In an attempt to keep this page as accurate as possible I'd like share the following information from a person who has done Air-Sea Resuce work in Lake Michigan, another place where planes and boats have vanished without a trace! Dead Reckoning is a navigation technique of the form: "If I fly due west for an hour, then turn around and fly due east at the same speed for an hour, I will be back where I started." Meaning that winds (or currents, if you're navigating a boat) cancel each other out. Obviously this is not very reliable unless you backit up with other navigational techniques. Unfortunately a lot of novice boaters and flyers, do just that.

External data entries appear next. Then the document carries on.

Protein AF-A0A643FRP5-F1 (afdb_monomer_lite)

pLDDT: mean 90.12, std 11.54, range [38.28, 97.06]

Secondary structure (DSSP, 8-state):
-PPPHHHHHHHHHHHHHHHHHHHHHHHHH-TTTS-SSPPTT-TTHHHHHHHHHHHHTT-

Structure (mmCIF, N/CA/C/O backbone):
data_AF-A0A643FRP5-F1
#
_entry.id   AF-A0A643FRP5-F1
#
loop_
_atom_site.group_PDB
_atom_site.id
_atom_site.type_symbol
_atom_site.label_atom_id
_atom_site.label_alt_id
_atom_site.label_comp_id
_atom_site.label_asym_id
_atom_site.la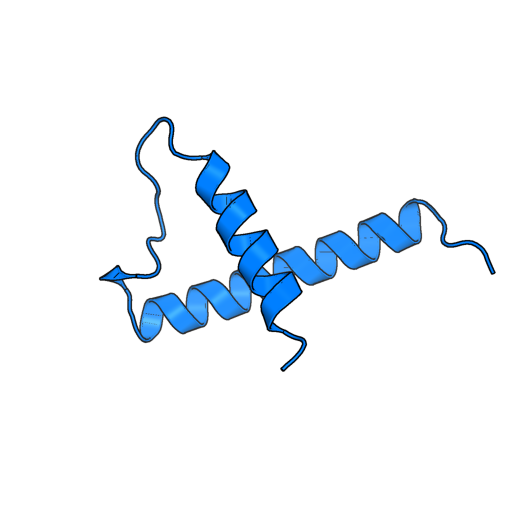bel_entity_id
_atom_site.label_seq_id
_atom_site.pdbx_PDB_ins_code
_atom_site.Cartn_x
_atom_site.Cartn_y
_atom_site.Cartn_z
_atom_site.occupancy
_atom_site.B_iso_or_equiv
_atom_site.auth_seq_id
_atom_site.auth_comp_id
_atom_site.auth_asym_id
_atom_site.auth_atom_id
_atom_site.pdbx_PDB_model_num
ATOM 1 N N . MET A 1 1 ? -20.348 -3.360 17.585 1.00 55.38 1 MET A N 1
ATOM 2 C CA . MET A 1 1 ? -19.034 -3.065 18.195 1.00 55.38 1 MET A CA 1
ATOM 3 C C . MET A 1 1 ? -18.394 -1.978 17.353 1.00 55.38 1 MET A C 1
ATOM 5 O O . MET A 1 1 ? -18.445 -2.108 16.138 1.00 55.38 1 MET A O 1
ATOM 9 N N . ALA A 1 2 ? -17.885 -0.905 17.957 1.00 81.81 2 ALA A N 1
ATOM 10 C CA . ALA A 1 2 ? -17.130 0.110 17.221 1.00 81.81 2 ALA A CA 1
ATOM 11 C C . ALA A 1 2 ? -15.683 -0.374 17.035 1.00 81.81 2 ALA A C 1
ATOM 13 O O . ALA A 1 2 ? -15.118 -0.953 17.964 1.00 81.81 2 ALA A O 1
ATOM 14 N N . GLN A 1 3 ? -15.107 -0.164 15.853 1.00 90.31 3 GLN A N 1
ATOM 15 C CA . GLN A 1 3 ? -13.687 -0.410 15.606 1.00 90.31 3 GLN A CA 1
ATOM 16 C C . GLN A 1 3 ? -12.855 0.612 16.395 1.00 90.31 3 GLN A C 1
ATOM 18 O O . GLN A 1 3 ? -13.216 1.788 16.462 1.00 90.31 3 GLN A O 1
ATOM 23 N N . THR A 1 4 ? -11.762 0.171 17.019 1.00 96.88 4 THR A N 1
ATOM 24 C CA . THR A 1 4 ? -10.805 1.079 17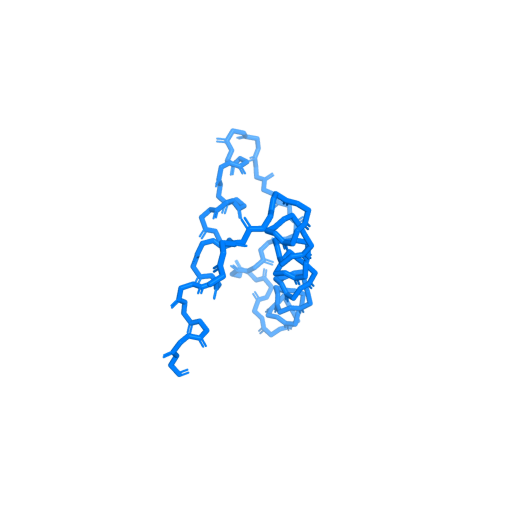.666 1.00 96.88 4 THR A CA 1
ATOM 25 C C . THR A 1 4 ? -9.786 1.583 16.647 1.00 96.88 4 THR A C 1
ATOM 27 O O . THR A 1 4 ? -9.530 0.922 15.641 1.00 96.88 4 THR A O 1
ATOM 30 N N . LEU A 1 5 ? -9.157 2.729 16.925 1.00 96.00 5 LEU A N 1
ATOM 31 C CA . LEU A 1 5 ? -8.068 3.239 16.087 1.00 96.00 5 LEU A CA 1
ATOM 32 C C . LEU A 1 5 ? -6.942 2.205 15.939 1.00 96.00 5 LEU A C 1
ATOM 34 O O . LEU A 1 5 ? -6.455 2.000 14.837 1.00 96.00 5 LEU A O 1
ATOM 38 N N . ASP A 1 6 ? -6.572 1.509 17.016 1.00 97.06 6 ASP A N 1
ATOM 39 C CA . ASP A 1 6 ? -5.514 0.493 16.969 1.00 97.06 6 ASP A CA 1
ATOM 40 C C . ASP A 1 6 ? -5.867 -0.677 16.046 1.00 97.06 6 ASP A C 1
ATOM 42 O O . ASP A 1 6 ? -5.013 -1.143 15.295 1.00 97.06 6 ASP A O 1
ATOM 46 N N . ALA A 1 7 ? -7.127 -1.126 16.066 1.00 95.62 7 ALA A N 1
ATOM 47 C CA . ALA A 1 7 ? -7.599 -2.177 15.169 1.00 95.62 7 ALA A CA 1
ATOM 48 C C . ALA A 1 7 ? -7.556 -1.715 13.705 1.00 95.62 7 ALA A C 1
ATOM 50 O O . ALA A 1 7 ? -7.024 -2.424 12.858 1.00 95.62 7 ALA A O 1
ATOM 51 N N . PHE A 1 8 ? -8.018 -0.492 13.428 1.00 95.38 8 PHE A N 1
ATOM 52 C CA . PHE A 1 8 ? -7.946 0.109 12.095 1.00 95.38 8 PHE A CA 1
ATOM 53 C C . PHE A 1 8 ? -6.501 0.237 11.585 1.00 95.38 8 PHE A C 1
ATOM 55 O O . PHE A 1 8 ? -6.196 -0.110 10.447 1.00 95.38 8 PHE A O 1
ATOM 62 N N . ILE A 1 9 ? -5.579 0.696 12.435 1.00 96.88 9 ILE A N 1
ATOM 63 C CA . ILE A 1 9 ? -4.160 0.811 12.076 1.00 96.88 9 ILE A CA 1
ATOM 64 C C . ILE A 1 9 ? -3.527 -0.568 11.853 1.00 96.88 9 ILE A C 1
ATOM 66 O O . ILE A 1 9 ? -2.681 -0.708 10.969 1.00 96.88 9 ILE A O 1
ATOM 70 N N . ALA A 1 10 ? -3.913 -1.584 12.627 1.00 95.88 10 ALA A N 1
ATOM 71 C CA . ALA A 1 10 ? -3.439 -2.951 12.425 1.00 95.88 10 ALA A CA 1
ATOM 72 C C . ALA A 1 10 ? -3.911 -3.529 11.078 1.00 95.88 10 ALA A C 1
ATOM 74 O O . ALA A 1 10 ? -3.112 -4.150 10.377 1.00 95.88 10 ALA A O 1
ATOM 75 N N . GLU A 1 11 ? -5.164 -3.277 10.692 1.00 93.31 11 GLU A N 1
ATOM 76 C CA . GLU A 1 11 ? -5.711 -3.663 9.383 1.00 93.31 11 GLU A CA 1
ATOM 77 C C . GLU A 1 11 ? -4.954 -2.978 8.240 1.00 93.31 11 GLU A C 1
ATOM 79 O O . GLU A 1 11 ? -4.407 -3.665 7.379 1.00 93.31 11 GLU A O 1
ATOM 84 N N . LEU A 1 12 ? -4.792 -1.650 8.298 1.00 94.44 12 LEU A N 1
ATOM 85 C CA . LEU A 1 12 ? -4.052 -0.901 7.276 1.00 94.44 12 LEU A CA 1
ATOM 86 C C . LEU A 1 12 ? -2.611 -1.392 7.100 1.00 94.44 12 LEU A C 1
ATOM 88 O O . LEU A 1 12 ? -2.109 -1.449 5.980 1.00 94.44 12 LEU A O 1
ATOM 92 N N . ARG A 1 13 ? -1.924 -1.748 8.192 1.00 96.00 13 ARG A N 1
ATOM 93 C CA . ARG A 1 13 ? -0.573 -2.325 8.105 1.00 96.00 13 ARG A CA 1
ATOM 94 C C . ARG A 1 13 ? -0.584 -3.656 7.364 1.00 96.00 13 ARG A C 1
ATOM 96 O O . ARG A 1 13 ? 0.274 -3.866 6.512 1.00 96.00 13 ARG A O 1
ATOM 103 N N . SER A 1 14 ? -1.561 -4.516 7.652 1.00 94.38 14 SER A N 1
ATOM 104 C CA . SER A 1 14 ? -1.709 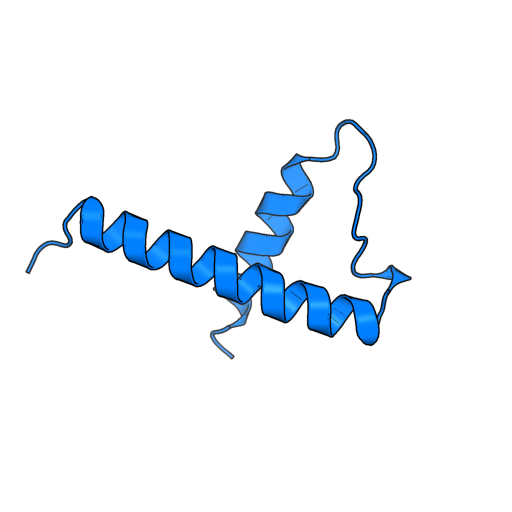-5.790 6.945 1.00 94.38 14 SER A CA 1
ATOM 105 C C . SER A 1 14 ? -1.969 -5.580 5.453 1.00 94.38 14 SER A C 1
ATOM 107 O O . SER A 1 14 ? -1.375 -6.278 4.634 1.00 94.38 14 SER A O 1
ATOM 109 N N . ASP A 1 15 ? -2.791 -4.597 5.084 1.00 94.50 15 ASP A N 1
ATOM 110 C CA . ASP A 1 15 ? -3.077 -4.297 3.677 1.00 94.50 15 ASP A CA 1
ATOM 111 C C . ASP A 1 15 ? -1.839 -3.785 2.936 1.00 94.50 15 ASP A C 1
ATOM 113 O O . ASP A 1 15 ? -1.579 -4.206 1.809 1.00 94.50 15 ASP A O 1
ATOM 117 N N . VAL A 1 16 ? -1.028 -2.936 3.575 1.00 96.00 16 VAL A N 1
ATOM 118 C CA . VAL A 1 16 ? 0.247 -2.465 3.006 1.00 96.00 16 VAL A CA 1
ATOM 119 C C . VAL A 1 16 ? 1.227 -3.624 2.793 1.00 96.00 16 VAL A C 1
ATOM 121 O O . VAL A 1 16 ? 1.876 -3.693 1.749 1.00 96.00 16 VAL A O 1
ATOM 124 N N . GLU A 1 17 ? 1.315 -4.565 3.736 1.00 96.12 17 GLU A N 1
ATOM 125 C CA . GLU A 1 17 ? 2.158 -5.761 3.590 1.00 96.12 17 GLU A CA 1
ATOM 126 C C . GLU A 1 17 ? 1.688 -6.660 2.435 1.00 96.12 17 GLU A C 1
ATOM 128 O O . GLU A 1 17 ? 2.507 -7.158 1.657 1.00 96.12 17 GLU A O 1
ATOM 133 N N . ARG A 1 18 ? 0.370 -6.848 2.280 1.00 95.69 18 ARG A N 1
ATOM 134 C CA . ARG A 1 18 ? -0.206 -7.606 1.155 1.00 95.69 18 ARG A CA 1
ATOM 135 C C . ARG A 1 18 ? 0.032 -6.907 -0.176 1.00 95.69 18 ARG A C 1
ATOM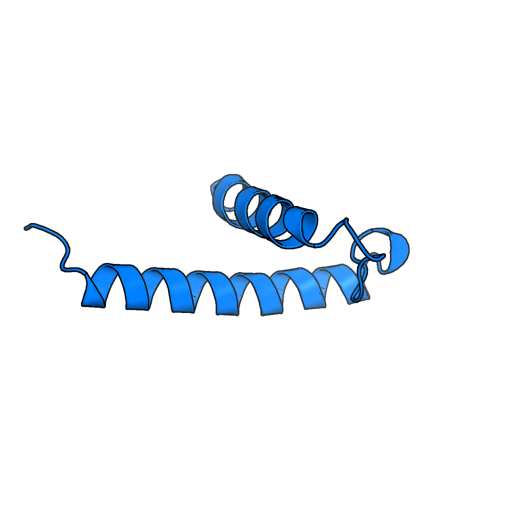 137 O O . ARG A 1 18 ? 0.401 -7.571 -1.144 1.00 95.69 18 ARG A O 1
ATOM 144 N N . PHE A 1 19 ? -0.126 -5.585 -0.210 1.00 95.81 19 PHE A N 1
ATOM 145 C CA . PHE A 1 19 ? 0.171 -4.776 -1.385 1.00 95.81 19 PHE A CA 1
ATOM 146 C C . PHE A 1 19 ? 1.626 -4.949 -1.817 1.00 95.81 19 PHE A C 1
ATOM 148 O O . PHE A 1 19 ? 1.870 -5.212 -2.991 1.00 95.81 19 PHE A O 1
ATOM 155 N N . GLU A 1 20 ? 2.593 -4.879 -0.894 1.00 95.75 20 GLU A N 1
ATOM 156 C CA . GLU A 1 20 ? 4.005 -5.090 -1.238 1.00 95.75 20 GLU A CA 1
ATOM 157 C C . GLU A 1 20 ? 4.223 -6.467 -1.882 1.00 95.75 20 GLU A C 1
ATOM 159 O O . GLU A 1 20 ? 4.860 -6.570 -2.935 1.00 95.75 20 GLU A O 1
ATOM 164 N N . GLN A 1 21 ? 3.684 -7.527 -1.274 1.00 95.25 21 GLN A N 1
ATOM 165 C CA . GLN A 1 21 ? 3.830 -8.893 -1.783 1.00 95.25 21 GLN A CA 1
ATOM 166 C C . GLN A 1 21 ? 3.208 -9.046 -3.176 1.00 95.25 21 GLN A C 1
ATOM 168 O O . GLN A 1 21 ? 3.859 -9.564 -4.088 1.00 95.25 21 GLN A O 1
ATOM 173 N N . ALA A 1 22 ? 1.981 -8.554 -3.361 1.00 93.50 22 ALA A N 1
ATOM 174 C CA . ALA A 1 22 ? 1.270 -8.610 -4.633 1.00 93.50 22 ALA A CA 1
ATOM 175 C C . ALA A 1 22 ? 1.972 -7.778 -5.715 1.00 93.50 22 ALA A C 1
ATOM 177 O O . ALA A 1 22 ? 2.178 -8.257 -6.830 1.00 93.50 22 ALA A O 1
ATOM 178 N N . TYR A 1 23 ? 2.398 -6.557 -5.385 1.00 94.62 23 TYR A N 1
ATOM 179 C CA . TYR A 1 23 ? 3.106 -5.678 -6.310 1.00 94.62 23 TYR A CA 1
ATOM 180 C C . TYR A 1 23 ? 4.425 -6.317 -6.754 1.00 94.62 23 TYR A C 1
ATOM 182 O O . TYR A 1 23 ? 4.688 -6.407 -7.950 1.00 94.62 23 TYR A O 1
ATOM 190 N N . ARG A 1 24 ? 5.224 -6.861 -5.823 1.00 94.50 24 ARG A N 1
ATOM 191 C CA . ARG A 1 24 ? 6.472 -7.575 -6.151 1.00 94.50 24 ARG A CA 1
ATOM 192 C C . ARG A 1 24 ? 6.240 -8.818 -7.007 1.00 94.50 24 ARG A C 1
ATOM 194 O O . ARG A 1 24 ? 7.048 -9.079 -7.893 1.00 94.50 24 ARG A O 1
ATOM 201 N N . ALA A 1 25 ? 5.158 -9.562 -6.785 1.00 93.81 25 ALA A N 1
ATOM 202 C CA . ALA A 1 25 ? 4.801 -10.685 -7.652 1.00 93.81 25 ALA A CA 1
ATOM 203 C C . ALA A 1 25 ? 4.514 -10.206 -9.086 1.00 93.81 25 ALA A C 1
ATOM 205 O O . ALA A 1 25 ? 5.055 -10.754 -10.045 1.00 93.81 25 ALA A O 1
ATOM 206 N N . ARG A 1 26 ? 3.757 -9.112 -9.237 1.00 91.31 26 ARG A N 1
ATOM 207 C CA . ARG A 1 26 ? 3.462 -8.518 -10.549 1.00 91.31 26 ARG A CA 1
ATOM 208 C C . ARG A 1 26 ? 4.691 -7.901 -11.225 1.00 91.31 26 ARG A C 1
ATOM 210 O O . ARG A 1 26 ? 4.773 -7.948 -12.448 1.00 91.31 26 ARG A O 1
ATOM 217 N N . VAL A 1 27 ? 5.678 -7.404 -10.471 1.00 93.31 27 VAL A N 1
ATOM 218 C CA . VAL A 1 27 ? 6.984 -6.962 -11.013 1.00 93.31 27 VAL A CA 1
ATOM 219 C C . VAL A 1 27 ? 7.693 -8.107 -11.740 1.00 93.31 27 VAL A C 1
ATOM 221 O O . VAL A 1 27 ? 8.285 -7.882 -12.792 1.00 93.31 27 VAL A O 1
ATOM 224 N N . VAL A 1 28 ? 7.627 -9.335 -11.212 1.00 91.50 28 VAL A N 1
ATOM 225 C CA . VAL A 1 28 ? 8.239 -10.514 -11.855 1.00 91.50 28 VAL A CA 1
ATOM 226 C C . VAL A 1 28 ? 7.540 -10.847 -13.176 1.00 91.50 28 VAL A C 1
ATOM 228 O O . VAL A 1 28 ? 8.199 -11.220 -14.143 1.00 91.50 28 VAL A O 1
ATOM 231 N N . GLU A 1 29 ? 6.218 -10.693 -13.233 1.00 91.00 29 GLU A N 1
ATOM 232 C CA . GLU A 1 29 ? 5.416 -11.015 -14.419 1.00 91.00 29 GLU A CA 1
ATOM 233 C C . GLU A 1 29 ? 5.444 -9.913 -15.487 1.00 91.00 29 GLU A C 1
ATOM 235 O O . GLU A 1 29 ? 5.424 -10.201 -16.686 1.00 91.00 29 GLU A O 1
ATOM 240 N N . LYS A 1 30 ? 5.441 -8.645 -15.061 1.00 89.88 30 LYS A N 1
ATOM 241 C CA . LYS A 1 30 ? 5.285 -7.456 -15.911 1.00 89.88 30 LYS A CA 1
ATOM 242 C C . LYS A 1 30 ? 6.127 -6.286 -15.380 1.00 89.88 30 LYS A C 1
ATOM 244 O O . LYS A 1 30 ? 5.565 -5.282 -14.935 1.00 89.88 30 LYS A O 1
ATOM 249 N N . PRO A 1 31 ? 7.465 -6.368 -15.454 1.00 87.81 31 PRO A N 1
ATOM 250 C CA . PRO A 1 31 ? 8.356 -5.367 -14.863 1.00 87.81 31 PRO A CA 1
ATOM 251 C C . PRO A 1 31 ? 8.141 -3.952 -15.422 1.00 87.81 31 PRO A C 1
ATOM 253 O O . PRO A 1 31 ? 8.251 -2.983 -14.678 1.00 87.81 31 PRO A O 1
ATOM 256 N N . ASP A 1 32 ? 7.752 -3.826 -16.694 1.00 88.56 32 ASP A N 1
ATOM 257 C CA . ASP A 1 32 ? 7.496 -2.525 -17.333 1.00 88.56 32 ASP A CA 1
ATOM 258 C C . ASP A 1 32 ? 6.211 -1.838 -16.833 1.00 88.56 32 ASP A C 1
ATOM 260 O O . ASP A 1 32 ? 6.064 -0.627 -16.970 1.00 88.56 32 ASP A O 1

Or as the Oxford English Dictionary defined dead reckoning as "estimation of the position of a ship, aeroplane, etc. by log, compass, etc,. when observations are impossible." This is not only the dictionary definition, but it is also the way the term is used in aviation today.

Pilotage is the using known landmarks in an attempt to navigate. This also is very dangerous unless other navigational tools are employed. Mainly because occasionally a suspect known land mark might not be correct.

In the case of Lt Taylor, he mistook the Bahamas as the Florida Keys. Thus he started at the wrong landmark using pilotage, and then began to dead-reckon his way to Florida only to fly off in the Atlantic because of his initial mistake.